For those readers who have not had the experience, leaving the regularity of a paycheck to work independently is, shall I say, a fascinating and sometimes traumatic experience. It has given us the opportunity to learn first-hand about business and the business problems facing our clients; about different approaches to allocating budgets and choosing vendors; and so on. It has also given us the opportunity to partner with the leading data mining vendors, and to work with some of the top people in the field.
As our families and friends have asked us on more than one occasion, why would we take time out to work on a second book? The answer is simply that Mastering Data Mining needed to be written. The field of data mining has been changing rapidly over the past few years, and we want to address the needs of practitioners, on both the business and the technical sides.
To see how quickly the data mining market is evolving, we have only to look to the business pages. During the time it took to write thisbook, we witnessed a number of mergers and acquisitions that spoke eloquently of the burgeoning role for data mining in customer relationship management and e-commerce:
The signs are easy to read-whatever the problem, data mining is becoming part of the solution. Done well, data mining can indeed solve many problems, but doing it well requires understanding the entire process. This understanding comes from both successes and failures of earlier projects. Each project is a learning experience. In this book, we take you through many of our own projects in order to share the lessons we have learned.

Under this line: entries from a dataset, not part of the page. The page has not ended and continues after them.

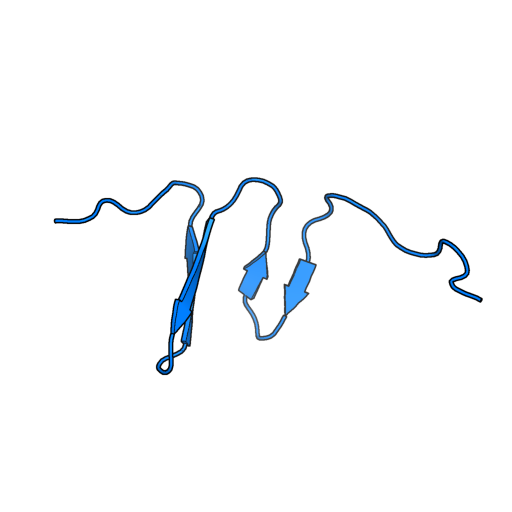Protein AF-A0A3D5Q433-F1 (afdb_monomer)

Nearest PDB structures (foldseek):
  2yjv-assembly1_A  TM=9.077E-01  e=6.772E-02  Escherichia coli K-12
  1vi4-assembly1_A  TM=8.365E-01  e=7.232E-02  Vibrio cholerae

Secondary structure (DSSP, 8-state):
-------SS--EEETTEEE-TT-EEEEETTEEEEESSPPPP-

Mean predicted aligned error: 4.67 Å

Sequence (42 aa):
DKRGIGDLNVPVTFGGVTFRPGHYVYADNNGIVVSEKALKTG

Structure (mmCIF, N/CA/C/O backbone):
data_AF-A0A3D5Q433-F1
#
_entry.id   AF-A0A3D5Q433-F1
#
loop_
_atom_site.group_PDB
_atom_site.id
_atom_site.type_symbol
_atom_site.label_atom_id
_atom_site.label_alt_id
_atom_site.label_comp_id
_atom_site.label_asym_id
_atom_site.label_entity_id
_atom_site.label_seq_id
_atom_site.pdbx_PDB_ins_code
_atom_site.Cartn_x
_atom_site.Cartn_y
_atom_site.Cartn_z
_atom_site.occupancy
_atom_site.B_iso_or_equiv
_atom_site.auth_seq_id
_atom_site.auth_comp_id
_atom_site.auth_asym_id
_atom_site.auth_atom_id
_atom_site.pdbx_PDB_model_num
ATOM 1 N N . ASP A 1 1 ? 25.055 -11.358 -9.100 1.00 52.28 1 ASP A N 1
ATOM 2 C CA . ASP A 1 1 ? 24.682 -10.077 -9.735 1.00 52.28 1 ASP A CA 1
ATOM 3 C C . ASP A 1 1 ? 23.215 -9.725 -9.576 1.00 52.28 1 ASP A C 1
ATOM 5 O O . ASP A 1 1 ? 22.353 -10.527 -9.921 1.00 52.28 1 ASP A O 1
ATOM 9 N N . LYS A 1 2 ? 22.926 -8.512 -9.086 1.00 67.31 2 LYS A N 1
ATOM 10 C CA . LYS A 1 2 ? 21.612 -7.874 -9.254 1.00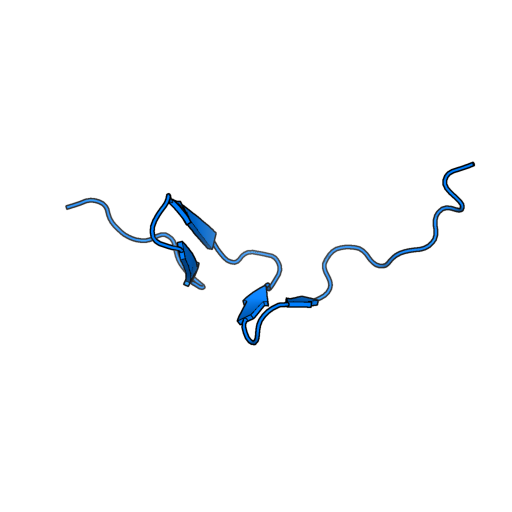 67.31 2 LYS A CA 1
ATOM 11 C C . LYS A 1 2 ? 21.597 -7.279 -10.662 1.00 67.31 2 LYS A C 1
ATOM 13 O O . LYS A 1 2 ? 22.279 -6.294 -10.905 1.00 67.31 2 LYS A O 1
ATOM 18 N N . ARG A 1 3 ? 20.856 -7.886 -11.593 1.00 72.44 3 ARG A N 1
ATOM 19 C CA . ARG A 1 3 ? 20.877 -7.539 -13.032 1.00 72.44 3 ARG A CA 1
ATOM 20 C C . ARG A 1 3 ? 20.276 -6.162 -13.379 1.00 72.44 3 ARG A C 1
ATOM 22 O O . ARG A 1 3 ? 20.102 -5.871 -14.551 1.00 72.44 3 ARG A O 1
ATOM 29 N N . GLY A 1 4 ? 19.914 -5.344 -12.385 1.00 79.12 4 GLY A N 1
ATOM 30 C CA . GLY A 1 4 ? 19.239 -4.056 -12.597 1.00 79.12 4 GLY A CA 1
ATOM 31 C C . GLY A 1 4 ? 17.844 -4.173 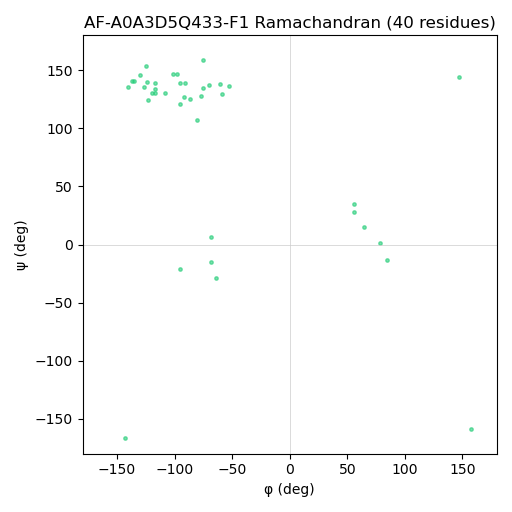-13.221 1.00 79.12 4 GLY A C 1
ATOM 32 O O . GLY A 1 4 ? 17.321 -3.190 -13.723 1.00 79.12 4 GLY A O 1
ATOM 33 N N . ILE A 1 5 ? 17.256 -5.371 -13.216 1.00 85.75 5 ILE A N 1
ATOM 34 C CA . ILE A 1 5 ? 15.942 -5.639 -13.800 1.00 85.75 5 ILE A CA 1
ATOM 35 C C . ILE A 1 5 ? 14.877 -5.340 -12.743 1.00 85.75 5 ILE A C 1
ATOM 37 O O . ILE A 1 5 ? 14.926 -5.908 -11.650 1.00 85.75 5 ILE A O 1
ATOM 41 N N . GLY A 1 6 ? 13.924 -4.477 -13.084 1.00 89.44 6 GLY A N 1
ATOM 42 C CA . GLY A 1 6 ? 12.774 -4.132 -12.254 1.00 89.44 6 GLY A CA 1
ATOM 43 C C . GLY A 1 6 ? 12.358 -2.679 -12.449 1.00 89.44 6 GLY A C 1
ATOM 44 O O . GLY A 1 6 ? 13.205 -1.804 -12.616 1.00 89.44 6 GLY A O 1
ATOM 45 N N . ASP A 1 7 ? 11.055 -2.434 -12.397 1.00 92.69 7 ASP A N 1
ATOM 46 C CA . ASP A 1 7 ? 10.503 -1.089 -12.500 1.00 92.69 7 ASP A CA 1
ATOM 47 C C . ASP A 1 7 ? 10.352 -0.463 -11.110 1.00 92.69 7 ASP A C 1
ATOM 49 O O . ASP A 1 7 ? 9.934 -1.114 -10.148 1.00 92.69 7 ASP A O 1
ATOM 53 N N . LEU A 1 8 ? 10.688 0.821 -11.000 1.00 93.31 8 LEU A N 1
ATOM 54 C CA . LEU A 1 8 ? 10.502 1.607 -9.783 1.00 93.31 8 LEU A CA 1
ATOM 55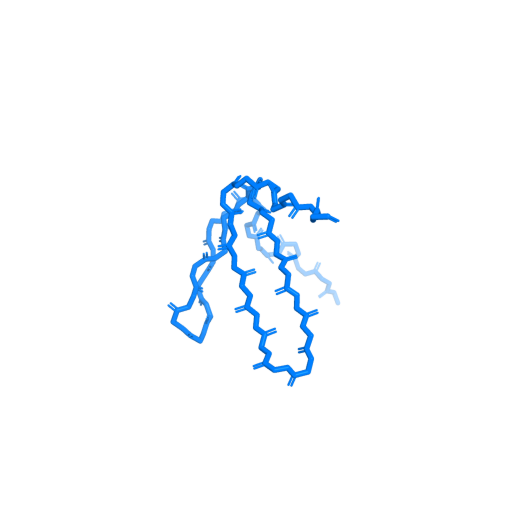 C C . LEU A 1 8 ? 9.218 2.428 -9.882 1.00 93.31 8 LEU A C 1
ATOM 57 O O . LEU A 1 8 ? 8.870 2.921 -10.951 1.00 93.31 8 LEU A O 1
ATOM 61 N N . ASN A 1 9 ? 8.551 2.636 -8.745 1.00 94.38 9 ASN A N 1
ATOM 62 C CA . ASN A 1 9 ? 7.346 3.466 -8.648 1.00 94.38 9 ASN A CA 1
ATOM 63 C C . ASN A 1 9 ? 6.206 3.038 -9.593 1.00 94.38 9 ASN A C 1
ATOM 65 O O . ASN A 1 9 ? 5.446 3.879 -10.071 1.00 94.38 9 ASN A O 1
ATOM 69 N N . VAL A 1 10 ? 6.053 1.736 -9.838 1.00 96.94 10 VAL A N 1
ATOM 70 C CA . VAL A 1 10 ? 4.888 1.185 -10.540 1.00 96.94 10 VAL A CA 1
ATOM 71 C C . VAL A 1 10 ? 3.898 0.577 -9.543 1.00 96.94 10 VAL A C 1
ATOM 73 O O . VAL A 1 10 ? 4.318 0.054 -8.507 1.00 96.94 10 VAL A O 1
ATOM 76 N N . PRO A 1 11 ? 2.582 0.631 -9.808 1.00 97.62 11 PRO A N 1
ATOM 77 C CA . PRO A 1 11 ? 1.611 -0.117 -9.024 1.00 97.6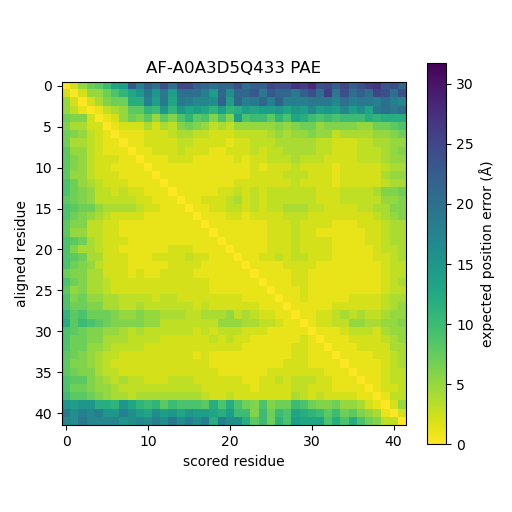2 11 PRO A CA 1
ATOM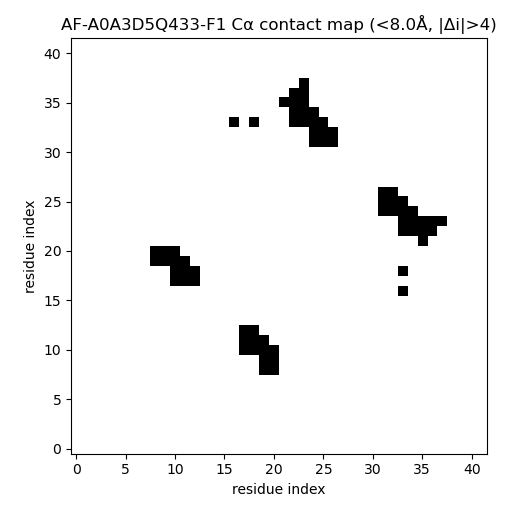 78 C C . PRO A 1 11 ? 1.873 -1.625 -9.097 1.00 97.62 11 PRO A C 1
ATOM 80 O O . PRO A 1 11 ? 2.120 -2.162 -10.176 1.00 97.62 11 PRO A O 1
ATOM 83 N N . VAL A 1 12 ? 1.755 -2.318 -7.966 1.00 97.56 12 VAL A N 1
ATOM 84 C CA . VAL A 1 12 ? 1.934 -3.778 -7.872 1.00 97.56 12 VAL A CA 1
ATOM 85 C C . VAL A 1 12 ? 0.759 -4.409 -7.135 1.00 97.56 12 VAL A C 1
ATOM 87 O O . VAL A 1 12 ? 0.198 -3.794 -6.234 1.00 97.56 12 VAL A O 1
ATOM 90 N N . THR A 1 13 ? 0.357 -5.623 -7.518 1.00 97.44 13 THR A N 1
ATOM 91 C CA . THR A 1 13 ? -0.787 -6.320 -6.904 1.00 97.44 13 THR A CA 1
ATOM 92 C C . THR A 1 13 ? -0.366 -7.671 -6.346 1.00 97.44 13 THR A C 1
ATOM 94 O O . THR A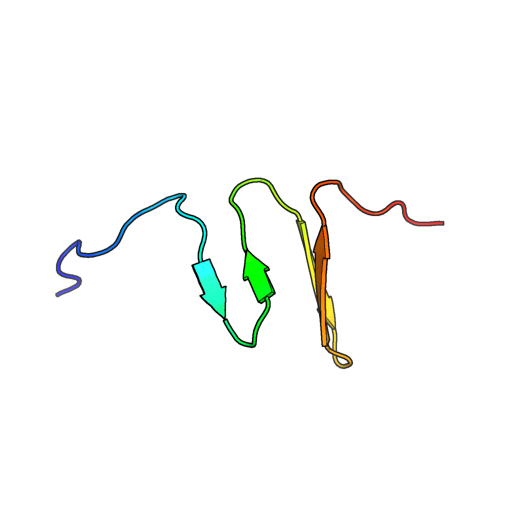 1 13 ? 0.150 -8.509 -7.081 1.00 97.44 13 THR A O 1
ATOM 97 N N . PHE A 1 14 ? -0.633 -7.891 -5.060 1.00 95.81 14 PHE A N 1
ATOM 98 C CA . PHE A 1 14 ? -0.370 -9.145 -4.352 1.00 95.81 14 PHE A CA 1
ATOM 99 C C . PHE A 1 14 ? -1.560 -9.483 -3.458 1.00 95.81 14 PHE A C 1
ATOM 101 O O . PHE A 1 14 ? -2.144 -8.588 -2.855 1.00 95.81 14 PHE A O 1
ATOM 108 N N . GLY A 1 15 ? -1.939 -10.762 -3.369 1.00 93.75 15 GLY A N 1
ATOM 109 C CA . GLY A 1 15 ? -3.031 -11.191 -2.482 1.00 93.75 15 GLY A CA 1
ATOM 110 C C . GLY A 1 15 ? -4.366 -10.472 -2.730 1.00 93.75 15 GLY A C 1
ATOM 111 O O . GLY A 1 15 ? -5.131 -10.276 -1.795 1.00 93.75 15 GLY A O 1
ATOM 112 N N . GLY A 1 16 ? -4.620 -10.021 -3.965 1.00 94.25 16 GLY A N 1
ATOM 113 C CA . GLY A 1 16 ? -5.813 -9.242 -4.323 1.00 94.25 16 GLY A CA 1
ATOM 114 C C . GLY A 1 16 ? -5.771 -7.756 -3.941 1.00 94.25 16 GLY A C 1
ATOM 115 O O . GLY A 1 16 ? -6.729 -7.042 -4.220 1.00 94.25 16 GLY A O 1
ATOM 116 N N . VAL A 1 17 ? -4.675 -7.266 -3.351 1.00 95.06 17 VAL A N 1
ATOM 117 C CA . VAL A 1 17 ? -4.497 -5.863 -2.948 1.00 95.06 17 VAL A CA 1
ATOM 118 C C . VAL A 1 17 ? -3.494 -5.168 -3.867 1.00 95.06 17 VAL A C 1
ATOM 120 O O . VAL A 1 17 ? -2.391 -5.671 -4.087 1.00 95.06 17 VAL A O 1
ATOM 123 N N . THR A 1 18 ? -3.858 -3.992 -4.389 1.00 97.44 18 THR A N 1
ATOM 124 C CA . THR A 1 18 ? -2.967 -3.154 -5.206 1.00 97.44 18 THR A CA 1
ATOM 125 C C . THR A 1 18 ? -2.277 -2.087 -4.356 1.00 97.44 18 THR A C 1
ATOM 127 O O . THR A 1 18 ? -2.924 -1.207 -3.788 1.00 97.44 18 THR A O 1
ATOM 130 N N . PHE A 1 19 ? -0.949 -2.118 -4.342 1.00 97.69 19 PHE A N 1
ATOM 131 C CA . PHE A 1 19 ? -0.076 -1.126 -3.727 1.00 97.69 19 PHE A CA 1
ATOM 132 C C . PHE A 1 19 ? 0.288 -0.074 -4.770 1.00 97.69 19 PHE A C 1
ATOM 134 O O . PHE A 1 19 ? 0.750 -0.405 -5.865 1.00 97.69 19 PHE A O 1
ATOM 141 N N . ARG A 1 20 ? 0.072 1.200 -4.440 1.00 98.50 20 ARG A N 1
ATOM 142 C CA . ARG A 1 20 ? 0.372 2.333 -5.321 1.00 98.50 20 ARG A CA 1
ATOM 143 C C . ARG A 1 20 ? 1.434 3.224 -4.677 1.00 98.50 20 ARG A C 1
ATOM 145 O O . ARG A 1 20 ? 1.349 3.467 -3.473 1.00 98.50 20 ARG A O 1
ATOM 152 N N . PRO A 1 21 ? 2.413 3.733 -5.443 1.00 98.25 21 PRO A N 1
ATOM 153 C CA . PRO A 1 21 ? 3.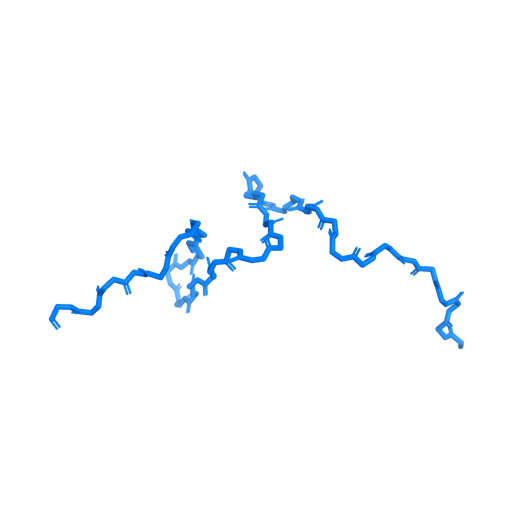349 4.730 -4.935 1.00 98.25 21 PRO A CA 1
ATOM 154 C C . PRO A 1 21 ? 2.610 5.924 -4.321 1.00 98.25 21 PRO A C 1
ATOM 156 O O . PRO A 1 21 ? 1.622 6.397 -4.879 1.00 98.25 21 PRO A O 1
ATOM 159 N N . GLY A 1 22 ? 3.080 6.393 -3.165 1.00 97.81 22 GLY A N 1
ATOM 160 C CA . GLY A 1 22 ? 2.469 7.500 -2.421 1.00 97.81 22 GLY A CA 1
ATOM 161 C C . GLY A 1 22 ? 1.312 7.108 -1.495 1.00 97.81 22 GLY A C 1
ATOM 162 O O . GLY A 1 22 ? 0.951 7.905 -0.635 1.00 97.81 22 GLY A O 1
ATOM 163 N N . HIS A 1 23 ? 0.762 5.895 -1.610 1.00 98.12 23 HIS A N 1
ATOM 164 C CA . HIS A 1 23 ? -0.207 5.391 -0.637 1.00 98.12 23 HIS A CA 1
ATOM 165 C C . HIS A 1 23 ? 0.485 4.968 0.667 1.00 98.12 23 HIS A C 1
ATOM 167 O O . HIS A 1 23 ? 1.675 4.649 0.701 1.00 98.12 23 HIS A O 1
ATOM 173 N N . TYR A 1 24 ? -0.302 4.912 1.735 1.00 97.81 24 TYR A N 1
ATOM 174 C CA . TYR A 1 24 ? 0.090 4.442 3.055 1.00 97.81 24 TYR A CA 1
ATOM 175 C C . TYR A 1 24 ? -0.281 2.971 3.222 1.00 97.81 24 TYR A C 1
ATOM 177 O O . TYR A 1 24 ? -1.368 2.546 2.823 1.00 97.81 24 TYR A O 1
ATOM 185 N N . VAL A 1 25 ? 0.616 2.206 3.841 1.00 96.94 25 VAL A N 1
ATOM 186 C CA . VAL A 1 25 ? 0.408 0.797 4.183 1.00 96.94 25 VAL A CA 1
ATOM 187 C C . VAL A 1 25 ? 0.458 0.655 5.697 1.00 96.94 25 VAL A C 1
ATOM 189 O O . VAL A 1 25 ? 1.397 1.128 6.336 1.00 96.94 25 VAL A O 1
ATOM 192 N N . TYR A 1 26 ? -0.544 -0.014 6.252 1.00 95.44 26 TYR A N 1
ATOM 193 C CA . TYR A 1 26 ? -0.652 -0.351 7.667 1.00 95.44 26 TYR A CA 1
ATOM 194 C C . TYR A 1 26 ? -0.697 -1.868 7.784 1.00 95.44 26 TYR A C 1
ATOM 196 O O . TYR A 1 26 ? -1.464 -2.506 7.065 1.00 95.44 26 TYR A O 1
ATOM 204 N N . ALA A 1 27 ? 0.128 -2.444 8.652 1.00 95.50 27 ALA A N 1
ATOM 205 C CA . ALA A 1 27 ? 0.214 -3.886 8.824 1.00 95.50 27 ALA A CA 1
ATOM 206 C C . ALA A 1 27 ? 0.381 -4.244 10.300 1.00 95.50 27 ALA A C 1
ATOM 208 O O . ALA A 1 27 ? 1.188 -3.631 11.001 1.00 95.50 27 ALA A O 1
ATOM 209 N N . ASP A 1 28 ? -0.366 -5.247 10.745 1.00 95.69 28 ASP A N 1
ATOM 210 C CA . ASP A 1 28 ? -0.250 -5.865 12.063 1.00 95.69 28 ASP A CA 1
ATOM 211 C C . ASP A 1 28 ? -0.489 -7.384 11.960 1.00 95.69 28 ASP A C 1
ATOM 213 O O . ASP A 1 28 ? -0.481 -7.962 10.871 1.00 95.69 28 ASP A O 1
ATOM 217 N N . ASN A 1 29 ? -0.695 -8.052 13.096 1.00 97.50 29 ASN A N 1
ATOM 218 C CA . ASN A 1 29 ? -0.910 -9.500 13.140 1.00 97.50 29 ASN A CA 1
ATOM 219 C C . ASN A 1 29 ? -2.247 -9.958 12.527 1.00 97.50 29 ASN A C 1
ATOM 221 O O . ASN A 1 29 ? -2.410 -11.150 12.272 1.00 97.50 29 ASN A O 1
ATOM 225 N N . ASN A 1 30 ? -3.198 -9.049 12.309 1.00 95.06 30 ASN A N 1
ATOM 226 C CA . ASN A 1 30 ? -4.514 -9.358 11.755 1.00 95.06 30 ASN A CA 1
ATOM 227 C C . ASN A 1 30 ? -4.568 -9.149 10.237 1.00 95.06 30 ASN A C 1
ATOM 229 O O . ASN A 1 30 ? -5.437 -9.719 9.575 1.00 95.06 30 ASN A O 1
ATOM 233 N N . GLY A 1 31 ? -3.661 -8.348 9.671 1.00 93.81 31 GLY A N 1
ATOM 234 C CA . GLY A 1 31 ? -3.562 -8.190 8.225 1.00 93.81 31 GLY A CA 1
ATOM 235 C C . GLY A 1 31 ? -2.897 -6.899 7.769 1.00 93.81 31 GLY A C 1
ATOM 236 O O . GLY A 1 31 ? -2.125 -6.269 8.488 1.00 93.81 31 GLY A O 1
ATOM 237 N N . ILE A 1 32 ? -3.197 -6.532 6.520 1.00 94.62 32 ILE A N 1
ATOM 238 C CA . ILE A 1 32 ? -2.647 -5.363 5.830 1.00 94.62 32 ILE A CA 1
ATOM 239 C C . ILE A 1 32 ? -3.798 -4.510 5.292 1.00 94.62 32 ILE A C 1
ATOM 241 O O . ILE A 1 32 ? -4.727 -5.030 4.674 1.00 94.62 32 ILE A O 1
ATOM 245 N N . VAL A 1 33 ? -3.702 -3.194 5.471 1.00 95.12 33 VAL A N 1
ATOM 246 C CA . VAL A 1 33 ? -4.603 -2.191 4.890 1.00 95.12 33 VAL A CA 1
ATOM 247 C C . VAL A 1 33 ? -3.790 -1.177 4.089 1.00 95.12 33 VAL A C 1
ATOM 249 O O . VAL A 1 33 ? -2.717 -0.746 4.513 1.00 95.12 33 VAL A O 1
ATOM 252 N N . VAL A 1 34 ? -4.320 -0.766 2.935 1.00 97.00 34 VAL A N 1
ATOM 253 C CA . VAL A 1 34 ? -3.736 0.271 2.074 1.00 97.00 34 VAL A CA 1
ATOM 254 C C . VAL A 1 34 ? -4.698 1.453 1.991 1.00 97.00 34 VAL A C 1
ATOM 256 O O . VAL A 1 34 ? -5.893 1.265 1.773 1.00 97.00 34 VAL A O 1
ATOM 259 N N . SER A 1 35 ? -4.183 2.672 2.143 1.00 97.38 35 SER A N 1
ATOM 260 C CA . SER A 1 35 ? -4.966 3.909 2.074 1.00 97.38 35 SER A CA 1
ATOM 261 C C . SER A 1 35 ? -4.256 4.961 1.228 1.00 97.38 35 SER A C 1
ATOM 263 O O . SER A 1 35 ? -3.044 5.123 1.318 1.00 97.38 35 SER A O 1
ATOM 265 N N . GLU A 1 36 ? -5.008 5.719 0.432 1.00 97.62 36 GLU A N 1
ATOM 266 C CA . GLU A 1 36 ? -4.472 6.856 -0.333 1.00 97.62 36 GLU A CA 1
ATOM 267 C C . GLU A 1 36 ? -3.955 7.979 0.585 1.00 97.62 36 GLU A C 1
ATOM 269 O O . GLU A 1 36 ? -3.022 8.698 0.240 1.00 97.62 36 GLU A O 1
ATOM 274 N N . LYS A 1 37 ? -4.536 8.120 1.782 1.00 97.19 37 LYS A N 1
ATOM 275 C CA . LYS A 1 37 ? -4.187 9.161 2.760 1.00 97.19 37 LYS A CA 1
ATOM 276 C C . LYS A 1 37 ? -3.831 8.548 4.106 1.00 97.19 37 LYS A C 1
ATOM 278 O O . LYS A 1 37 ? -4.343 7.484 4.456 1.00 97.19 37 LYS A O 1
ATOM 283 N N . ALA A 1 38 ? -3.007 9.249 4.881 1.00 96.56 38 ALA A N 1
ATOM 284 C CA . ALA A 1 38 ? -2.689 8.831 6.237 1.00 96.56 38 ALA A CA 1
ATOM 285 C C . ALA A 1 38 ? -3.970 8.728 7.083 1.00 96.56 38 ALA A C 1
ATOM 287 O O . ALA A 1 38 ? -4.778 9.661 7.124 1.00 96.56 38 ALA A O 1
ATOM 288 N N . LEU A 1 39 ? -4.153 7.593 7.754 1.00 93.00 39 LEU A N 1
ATOM 289 C CA . LEU A 1 39 ? -5.227 7.401 8.718 1.00 93.00 39 LEU A CA 1
ATOM 290 C C . LEU A 1 39 ? -4.952 8.250 9.962 1.00 93.00 39 LEU A C 1
ATOM 292 O O . LEU A 1 39 ? -3.820 8.328 10.440 1.00 93.00 39 LEU A O 1
ATOM 296 N N . LYS A 1 40 ? -5.997 8.907 10.471 1.00 89.25 40 LYS A N 1
ATOM 297 C CA . LYS A 1 40 ? -5.905 9.709 11.693 1.00 89.25 40 LYS A CA 1
ATOM 298 C C . LYS A 1 40 ? -5.856 8.781 12.902 1.00 89.25 40 LYS A C 1
ATOM 300 O O . LYS A 1 40 ? -6.662 7.859 12.998 1.00 89.25 40 LYS A O 1
ATOM 305 N N . THR A 1 41 ? -4.950 9.057 13.829 1.00 78.75 41 THR A N 1
ATOM 306 C CA . THR A 1 41 ? -5.016 8.510 15.186 1.00 78.75 41 THR A CA 1
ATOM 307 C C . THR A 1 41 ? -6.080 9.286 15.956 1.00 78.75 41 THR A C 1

Mastering Data Mining addresses data mining in context. Part One looks at the business context. These four chapters answer questions such as: Why is data mining important? What is a successful approach to data mining? The last chapter in this set looks at customers and customer relationship management. Although data mining is applied through a myriad of fields, it is in the area of customer relationship management that it garners the most press.
Part Two of the book looks at data mining from a technical perspective. One chapter reviews data mining techniques (covered in much more detail in our earlier book). Another looks at data, and a third on good modeling practices. This chapter, in particular, is very important-it embodies many of the lessons that we have learned through the years.
Part Three is the most important-and the longest-part of the book. These are case studies in data mining. Although all the case studies are in business, they range over many facets, from the exploration of hundreds of gigabytes of data, to predicting the next banner ad to display to a Web banking customer, to improving the printing process. All the case studies discuss the relevant business problems, as well as showing the technical approach, the data used, the results (where possible), and lessons learned.
The final chapter looks at data mining in the broadest context-that of society. Data mining has underscored some of our fears of "big brother" and other threats to privacy. Michael and I tend to look at the benefits that data mining offers. However, it is important to understand the issue of privacy, particularly in the context of analyzing data.
Throughout the book, we have stressed practical applications of data mining. We hope that this book helps you master the art.